I'd highly doubt any of the breeders will require him. Its a very rare breed, and last time I was in contact with anyone re selling stock, no-one is interested.


----------



## Elsiecat (27 March 2013)

What breed is he?


----------



## wench (27 March 2013)

Fawn rex


----------



## catxx (27 March 2013)

Look on here:
http://www.rabbitrehome.org.uk/centres.asp

Warning: they're all full with waiting lists.

 He's not rare, plenty of Rexes in rescue. I know of two very friendly castor standard Rexes who have been waiting for a forever home for 2 years now, came in as babies with their litter mates.

Same rescue has a fawn and white very young very friendly Rex with his sister came in recently, going to be hard one to home due to deformed tear duct.


----------



## wench (27 March 2013)

Yes fawn Rex are rare. When I was showing them I was about one of ten people in the country that bred/showed them.


----------



## catxx (27 March 2013)

wench said:



			Yes fawn Rex are rare. When I was showing them I was about one of ten people in the country that bred/showed them.
		
Click to expand...

doesn't take into account the ones that aren't in the show ring and aren't show quality. only people in the breeding circuit care about rarity. All I care about is ending the huge influx of rabbits offloaded in rescue, RWAF surveys put it at 60,000 a year, regardless of breed, "rarity", or age.

Casper here looks like a fawn rex:
http://www.rabbitrehome.org.uk/moreinfo.asp?RabID=29222
And here's Gandalf the fawn and white:
http://www.rabbitrehome.org.uk/moreinfo.asp?RabID=31084


----------



## Elsiecat (27 March 2013)

catxx said:



			doesn't take into account the ones that aren't in the show ring and aren't show quality. only people in the breeding circuit care about rarity.

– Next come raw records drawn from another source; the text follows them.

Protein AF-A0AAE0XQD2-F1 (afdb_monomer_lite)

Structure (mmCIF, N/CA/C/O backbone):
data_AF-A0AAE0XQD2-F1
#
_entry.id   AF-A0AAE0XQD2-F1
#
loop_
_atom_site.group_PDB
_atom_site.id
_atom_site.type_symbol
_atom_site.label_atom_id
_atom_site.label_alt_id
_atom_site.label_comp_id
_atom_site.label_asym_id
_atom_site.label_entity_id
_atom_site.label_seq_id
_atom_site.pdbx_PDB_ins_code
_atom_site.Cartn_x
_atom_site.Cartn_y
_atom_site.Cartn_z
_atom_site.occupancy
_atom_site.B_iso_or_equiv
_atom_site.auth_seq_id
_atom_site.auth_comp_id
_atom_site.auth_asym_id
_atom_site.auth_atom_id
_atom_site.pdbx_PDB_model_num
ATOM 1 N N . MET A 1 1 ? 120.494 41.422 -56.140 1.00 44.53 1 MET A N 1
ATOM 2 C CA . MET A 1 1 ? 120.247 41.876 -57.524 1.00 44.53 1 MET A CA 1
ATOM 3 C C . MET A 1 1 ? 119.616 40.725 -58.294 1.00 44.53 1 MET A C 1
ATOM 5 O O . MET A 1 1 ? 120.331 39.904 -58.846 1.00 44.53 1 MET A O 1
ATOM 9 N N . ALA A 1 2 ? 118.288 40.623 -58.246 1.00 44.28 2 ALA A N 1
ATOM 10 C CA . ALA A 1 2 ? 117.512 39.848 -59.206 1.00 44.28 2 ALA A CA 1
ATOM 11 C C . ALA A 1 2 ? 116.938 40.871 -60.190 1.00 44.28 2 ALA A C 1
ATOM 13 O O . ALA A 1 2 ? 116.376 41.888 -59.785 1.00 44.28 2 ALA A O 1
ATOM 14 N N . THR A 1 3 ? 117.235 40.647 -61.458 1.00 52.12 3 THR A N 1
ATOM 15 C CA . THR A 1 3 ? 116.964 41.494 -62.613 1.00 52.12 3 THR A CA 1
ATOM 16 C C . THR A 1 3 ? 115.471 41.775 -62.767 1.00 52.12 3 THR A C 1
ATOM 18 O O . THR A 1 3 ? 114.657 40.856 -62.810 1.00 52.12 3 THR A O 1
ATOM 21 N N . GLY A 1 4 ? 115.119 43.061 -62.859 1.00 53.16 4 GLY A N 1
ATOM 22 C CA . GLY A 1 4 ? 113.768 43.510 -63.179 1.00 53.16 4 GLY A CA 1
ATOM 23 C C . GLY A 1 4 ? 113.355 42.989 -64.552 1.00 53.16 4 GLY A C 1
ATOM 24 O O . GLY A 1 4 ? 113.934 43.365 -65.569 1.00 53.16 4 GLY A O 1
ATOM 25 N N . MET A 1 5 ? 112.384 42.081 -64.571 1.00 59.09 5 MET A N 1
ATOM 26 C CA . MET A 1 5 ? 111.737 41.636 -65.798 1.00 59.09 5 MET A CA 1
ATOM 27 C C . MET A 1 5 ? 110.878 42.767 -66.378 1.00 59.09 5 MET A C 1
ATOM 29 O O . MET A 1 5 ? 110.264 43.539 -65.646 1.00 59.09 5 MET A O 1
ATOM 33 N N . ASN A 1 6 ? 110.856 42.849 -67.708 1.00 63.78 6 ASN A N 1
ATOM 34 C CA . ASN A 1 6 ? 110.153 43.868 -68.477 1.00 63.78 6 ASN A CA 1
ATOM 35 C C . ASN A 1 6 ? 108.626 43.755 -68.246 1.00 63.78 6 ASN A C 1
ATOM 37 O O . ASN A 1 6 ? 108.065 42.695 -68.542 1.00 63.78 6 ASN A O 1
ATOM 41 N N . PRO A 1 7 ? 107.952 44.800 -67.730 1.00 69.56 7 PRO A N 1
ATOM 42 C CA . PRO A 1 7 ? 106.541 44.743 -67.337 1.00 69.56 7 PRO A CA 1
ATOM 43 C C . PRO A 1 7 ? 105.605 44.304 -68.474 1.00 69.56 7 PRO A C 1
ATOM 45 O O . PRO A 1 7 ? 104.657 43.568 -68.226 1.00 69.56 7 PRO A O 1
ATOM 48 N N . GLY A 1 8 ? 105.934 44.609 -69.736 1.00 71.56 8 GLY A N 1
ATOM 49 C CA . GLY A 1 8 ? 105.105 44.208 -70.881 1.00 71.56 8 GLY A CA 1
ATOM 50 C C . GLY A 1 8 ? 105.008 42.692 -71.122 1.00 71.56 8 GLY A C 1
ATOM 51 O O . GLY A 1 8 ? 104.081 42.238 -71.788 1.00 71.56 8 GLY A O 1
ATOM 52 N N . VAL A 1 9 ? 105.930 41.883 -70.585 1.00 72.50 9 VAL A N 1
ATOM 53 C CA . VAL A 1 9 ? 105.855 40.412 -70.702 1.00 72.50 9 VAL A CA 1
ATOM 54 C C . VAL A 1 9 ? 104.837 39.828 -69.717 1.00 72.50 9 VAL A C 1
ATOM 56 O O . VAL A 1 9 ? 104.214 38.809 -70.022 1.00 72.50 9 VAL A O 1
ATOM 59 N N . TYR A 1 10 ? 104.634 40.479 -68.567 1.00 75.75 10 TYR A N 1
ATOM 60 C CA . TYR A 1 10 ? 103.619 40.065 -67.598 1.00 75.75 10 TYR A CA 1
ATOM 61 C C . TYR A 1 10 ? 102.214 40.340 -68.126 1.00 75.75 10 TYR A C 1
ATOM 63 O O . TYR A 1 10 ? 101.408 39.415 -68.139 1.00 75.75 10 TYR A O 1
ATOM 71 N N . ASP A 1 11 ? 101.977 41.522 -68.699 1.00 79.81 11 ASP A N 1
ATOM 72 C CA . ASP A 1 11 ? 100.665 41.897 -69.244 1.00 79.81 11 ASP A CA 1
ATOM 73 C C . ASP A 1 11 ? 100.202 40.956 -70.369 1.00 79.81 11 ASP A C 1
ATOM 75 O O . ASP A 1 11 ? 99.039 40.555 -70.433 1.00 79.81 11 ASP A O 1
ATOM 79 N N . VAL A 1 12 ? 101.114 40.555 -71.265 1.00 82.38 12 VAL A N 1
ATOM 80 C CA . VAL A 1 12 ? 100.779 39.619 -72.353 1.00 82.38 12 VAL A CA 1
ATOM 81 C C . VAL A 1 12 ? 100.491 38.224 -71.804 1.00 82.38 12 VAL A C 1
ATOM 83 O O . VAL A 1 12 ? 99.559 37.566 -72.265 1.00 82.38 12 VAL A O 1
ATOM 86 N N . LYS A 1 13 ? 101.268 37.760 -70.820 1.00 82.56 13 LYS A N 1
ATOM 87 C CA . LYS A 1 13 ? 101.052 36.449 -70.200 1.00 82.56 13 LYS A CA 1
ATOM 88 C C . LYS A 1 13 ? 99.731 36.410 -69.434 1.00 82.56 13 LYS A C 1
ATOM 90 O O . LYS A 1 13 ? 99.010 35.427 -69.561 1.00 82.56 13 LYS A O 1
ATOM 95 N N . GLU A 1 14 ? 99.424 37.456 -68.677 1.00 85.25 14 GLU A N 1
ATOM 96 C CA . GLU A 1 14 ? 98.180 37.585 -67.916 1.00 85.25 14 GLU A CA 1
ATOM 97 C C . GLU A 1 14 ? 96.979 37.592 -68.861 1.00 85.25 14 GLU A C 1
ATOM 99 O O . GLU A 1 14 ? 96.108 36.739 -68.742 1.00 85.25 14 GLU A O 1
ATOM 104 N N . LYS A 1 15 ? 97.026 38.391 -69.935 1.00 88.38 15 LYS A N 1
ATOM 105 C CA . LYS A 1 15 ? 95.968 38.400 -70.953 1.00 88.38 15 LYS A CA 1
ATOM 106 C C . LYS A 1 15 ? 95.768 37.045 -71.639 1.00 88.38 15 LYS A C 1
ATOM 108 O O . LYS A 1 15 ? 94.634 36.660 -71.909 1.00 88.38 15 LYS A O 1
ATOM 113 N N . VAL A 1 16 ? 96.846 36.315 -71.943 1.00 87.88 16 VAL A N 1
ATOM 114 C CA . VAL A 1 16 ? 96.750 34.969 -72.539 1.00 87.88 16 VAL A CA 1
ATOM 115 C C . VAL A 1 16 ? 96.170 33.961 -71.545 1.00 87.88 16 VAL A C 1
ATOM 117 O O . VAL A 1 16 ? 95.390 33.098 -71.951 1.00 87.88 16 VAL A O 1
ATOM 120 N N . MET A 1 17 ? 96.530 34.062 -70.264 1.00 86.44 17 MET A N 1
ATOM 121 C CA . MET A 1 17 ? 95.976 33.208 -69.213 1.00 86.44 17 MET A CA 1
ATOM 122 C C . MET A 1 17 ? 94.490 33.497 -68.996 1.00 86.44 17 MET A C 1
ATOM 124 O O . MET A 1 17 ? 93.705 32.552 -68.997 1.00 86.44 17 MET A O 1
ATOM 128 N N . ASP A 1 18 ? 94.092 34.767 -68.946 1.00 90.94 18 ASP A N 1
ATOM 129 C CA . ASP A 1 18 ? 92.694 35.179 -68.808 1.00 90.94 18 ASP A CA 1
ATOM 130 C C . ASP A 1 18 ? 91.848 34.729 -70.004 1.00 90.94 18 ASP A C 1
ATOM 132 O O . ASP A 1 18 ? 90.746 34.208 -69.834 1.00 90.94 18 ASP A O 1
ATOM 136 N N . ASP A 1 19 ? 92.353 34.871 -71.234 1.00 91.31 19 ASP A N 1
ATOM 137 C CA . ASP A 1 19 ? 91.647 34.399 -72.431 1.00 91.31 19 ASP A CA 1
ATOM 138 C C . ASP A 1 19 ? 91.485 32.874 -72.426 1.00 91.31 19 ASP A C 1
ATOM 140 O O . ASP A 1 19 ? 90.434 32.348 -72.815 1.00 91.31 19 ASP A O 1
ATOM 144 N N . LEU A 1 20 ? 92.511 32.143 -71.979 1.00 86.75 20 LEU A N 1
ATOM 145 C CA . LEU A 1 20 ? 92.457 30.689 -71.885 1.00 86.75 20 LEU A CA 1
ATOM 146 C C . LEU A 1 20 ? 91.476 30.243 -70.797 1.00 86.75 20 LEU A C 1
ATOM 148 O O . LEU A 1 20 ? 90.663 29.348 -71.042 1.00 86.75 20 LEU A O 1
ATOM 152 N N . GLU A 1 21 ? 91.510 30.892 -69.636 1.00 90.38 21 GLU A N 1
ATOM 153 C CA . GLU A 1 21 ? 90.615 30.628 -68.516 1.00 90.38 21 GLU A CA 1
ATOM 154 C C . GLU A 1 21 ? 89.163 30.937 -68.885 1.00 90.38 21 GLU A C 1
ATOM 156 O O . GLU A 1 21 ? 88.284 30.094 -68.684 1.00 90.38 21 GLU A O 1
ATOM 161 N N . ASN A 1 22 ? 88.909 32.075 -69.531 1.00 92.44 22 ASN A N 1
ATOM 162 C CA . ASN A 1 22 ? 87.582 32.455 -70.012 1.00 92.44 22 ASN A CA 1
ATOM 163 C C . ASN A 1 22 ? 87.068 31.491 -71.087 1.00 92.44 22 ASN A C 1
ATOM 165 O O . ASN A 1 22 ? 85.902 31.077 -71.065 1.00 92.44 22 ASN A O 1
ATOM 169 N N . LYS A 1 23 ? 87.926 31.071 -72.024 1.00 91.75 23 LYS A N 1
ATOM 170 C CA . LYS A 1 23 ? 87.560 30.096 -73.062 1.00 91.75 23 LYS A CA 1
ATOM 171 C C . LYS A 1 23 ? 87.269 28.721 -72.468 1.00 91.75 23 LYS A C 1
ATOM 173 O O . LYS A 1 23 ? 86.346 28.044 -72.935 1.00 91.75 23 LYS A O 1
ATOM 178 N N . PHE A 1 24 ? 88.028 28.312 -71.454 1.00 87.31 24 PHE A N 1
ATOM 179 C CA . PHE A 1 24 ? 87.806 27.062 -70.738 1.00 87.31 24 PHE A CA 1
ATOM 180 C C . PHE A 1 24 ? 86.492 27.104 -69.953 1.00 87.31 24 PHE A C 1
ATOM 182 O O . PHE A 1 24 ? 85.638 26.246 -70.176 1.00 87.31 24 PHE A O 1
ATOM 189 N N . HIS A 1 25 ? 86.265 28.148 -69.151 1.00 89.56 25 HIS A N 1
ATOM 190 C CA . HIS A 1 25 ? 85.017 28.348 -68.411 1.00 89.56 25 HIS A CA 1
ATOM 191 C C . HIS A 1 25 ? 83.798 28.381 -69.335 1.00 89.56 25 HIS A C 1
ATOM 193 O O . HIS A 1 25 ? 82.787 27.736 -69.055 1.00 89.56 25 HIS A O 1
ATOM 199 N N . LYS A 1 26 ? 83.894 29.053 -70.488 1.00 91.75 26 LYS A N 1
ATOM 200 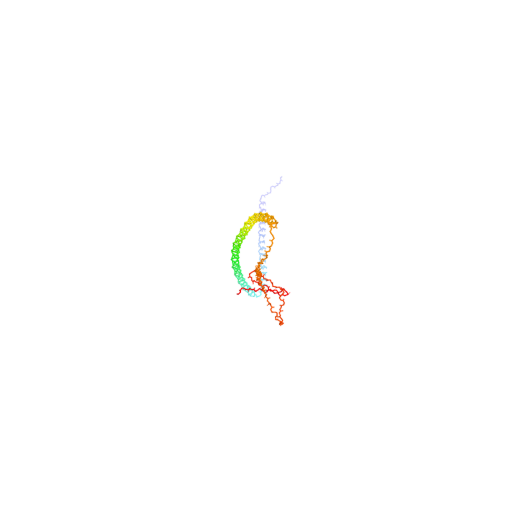C CA . LYS A 1 26 ? 82.806 29.087 -71.474 1.00 91.75 26 LYS A CA 1
ATOM 201 C C . LYS A 1 26 ? 82.497 27.700 -72.044 1.00 91.75 26 LYS A C 1
ATOM 203 O O . LYS A 1 26 ? 81.327 27.336 -72.151 1.00 91.75 26 LYS A O 1
ATOM 208 N N . LYS A 1 27 ? 83.517 26.903 -72.386 1.00 84.56 27 LYS A N 1
ATOM 209 C CA . LYS A 1 27 ? 83.313 25.518 -72.850 1.00 84.56 27 LYS A CA 1
ATOM 210 C C . LYS A 1 27 ? 82.731 24.625 -71.755 1.00 84.56 27 LYS A C 1
ATOM 212 O O . LYS A 1 27 ? 81.830 23.842 -72.050 1.00 84.56 27 LYS A O 1
ATOM 217 N N . LEU A 1 28 ? 83.206 24.765 -70.519 1.00 73.19 28 LEU A N 1
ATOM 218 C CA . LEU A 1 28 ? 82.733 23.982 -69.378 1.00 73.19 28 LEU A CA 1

All I care about is ending the huge influx of rabbits offloaded in rescue, RWAF surveys put it at 60,000 a year, regardless of breed, "rarity", or age.

Casper here looks like a fawn rex:
http://www.rabbitrehome.org.uk/moreinfo.asp?RabID=29222
And here's Gandalf the fawn and white:
http://www.rabbitrehome.org.uk/moreinfo.asp?RabID=31084

Click to expand...

Does it matter? 
OP is asking whether anyone knows of a rescue, not whether people can find her breed of rabbit in a rescue.. Or am I missing something?


----------



## catxx (27 March 2013)

Elsiecat said:



			Does it matter? 
OP is asking whether anyone knows of a rescue, not whether people can find her breed or rabbit in a rescue.. Or am I missing something? 

Click to expand...

I like a good tangent. And do get a bit wound up about rarity status. If it was Thrianta or an Argente I wouldn't say a word.  Just looking at freelistings with people advertising "rare" litters that aren't rare winds me up.


----------



## wench (27 March 2013)

Well for a start an orange Rex is an entirely separate colour to a fawn Rex, and a "fawn and White" Rex is a totally separate entity. 

I would also imagine there are about as many breeders of fawn Rex as there are thriantas and argentes. Although as per poster above, I fail to see what any of this has to do with the question I originally asked.


----------



## BronsonNutter (28 March 2013)

Not sure if these guys have any space? http://www.kirkbypetwelfare.org/

If not, have you thought about contacting Nottingham Vet School - we (at Liverpool) quite regularly get emails about cats/dogs/guinea pigs etc needing new homes, so they might be able to spread the word amongst the students there? 

Hope you find something for him


----------



## wench (28 March 2013)

Thanks for that... It's interesting reading through the website where some of the colours of rexes aren't quite right!


----------



## igglepop (2 April 2013)

Where are you?


----------



## wench (2 April 2013)

Lincs/Notts border


----------



## igglepop (2 April 2013)

Shame if you were closer to essex i could of helped, always love a project rabbit. If you know anybody who would be traveling my way and could take him let me know as there is always space for one more.


----------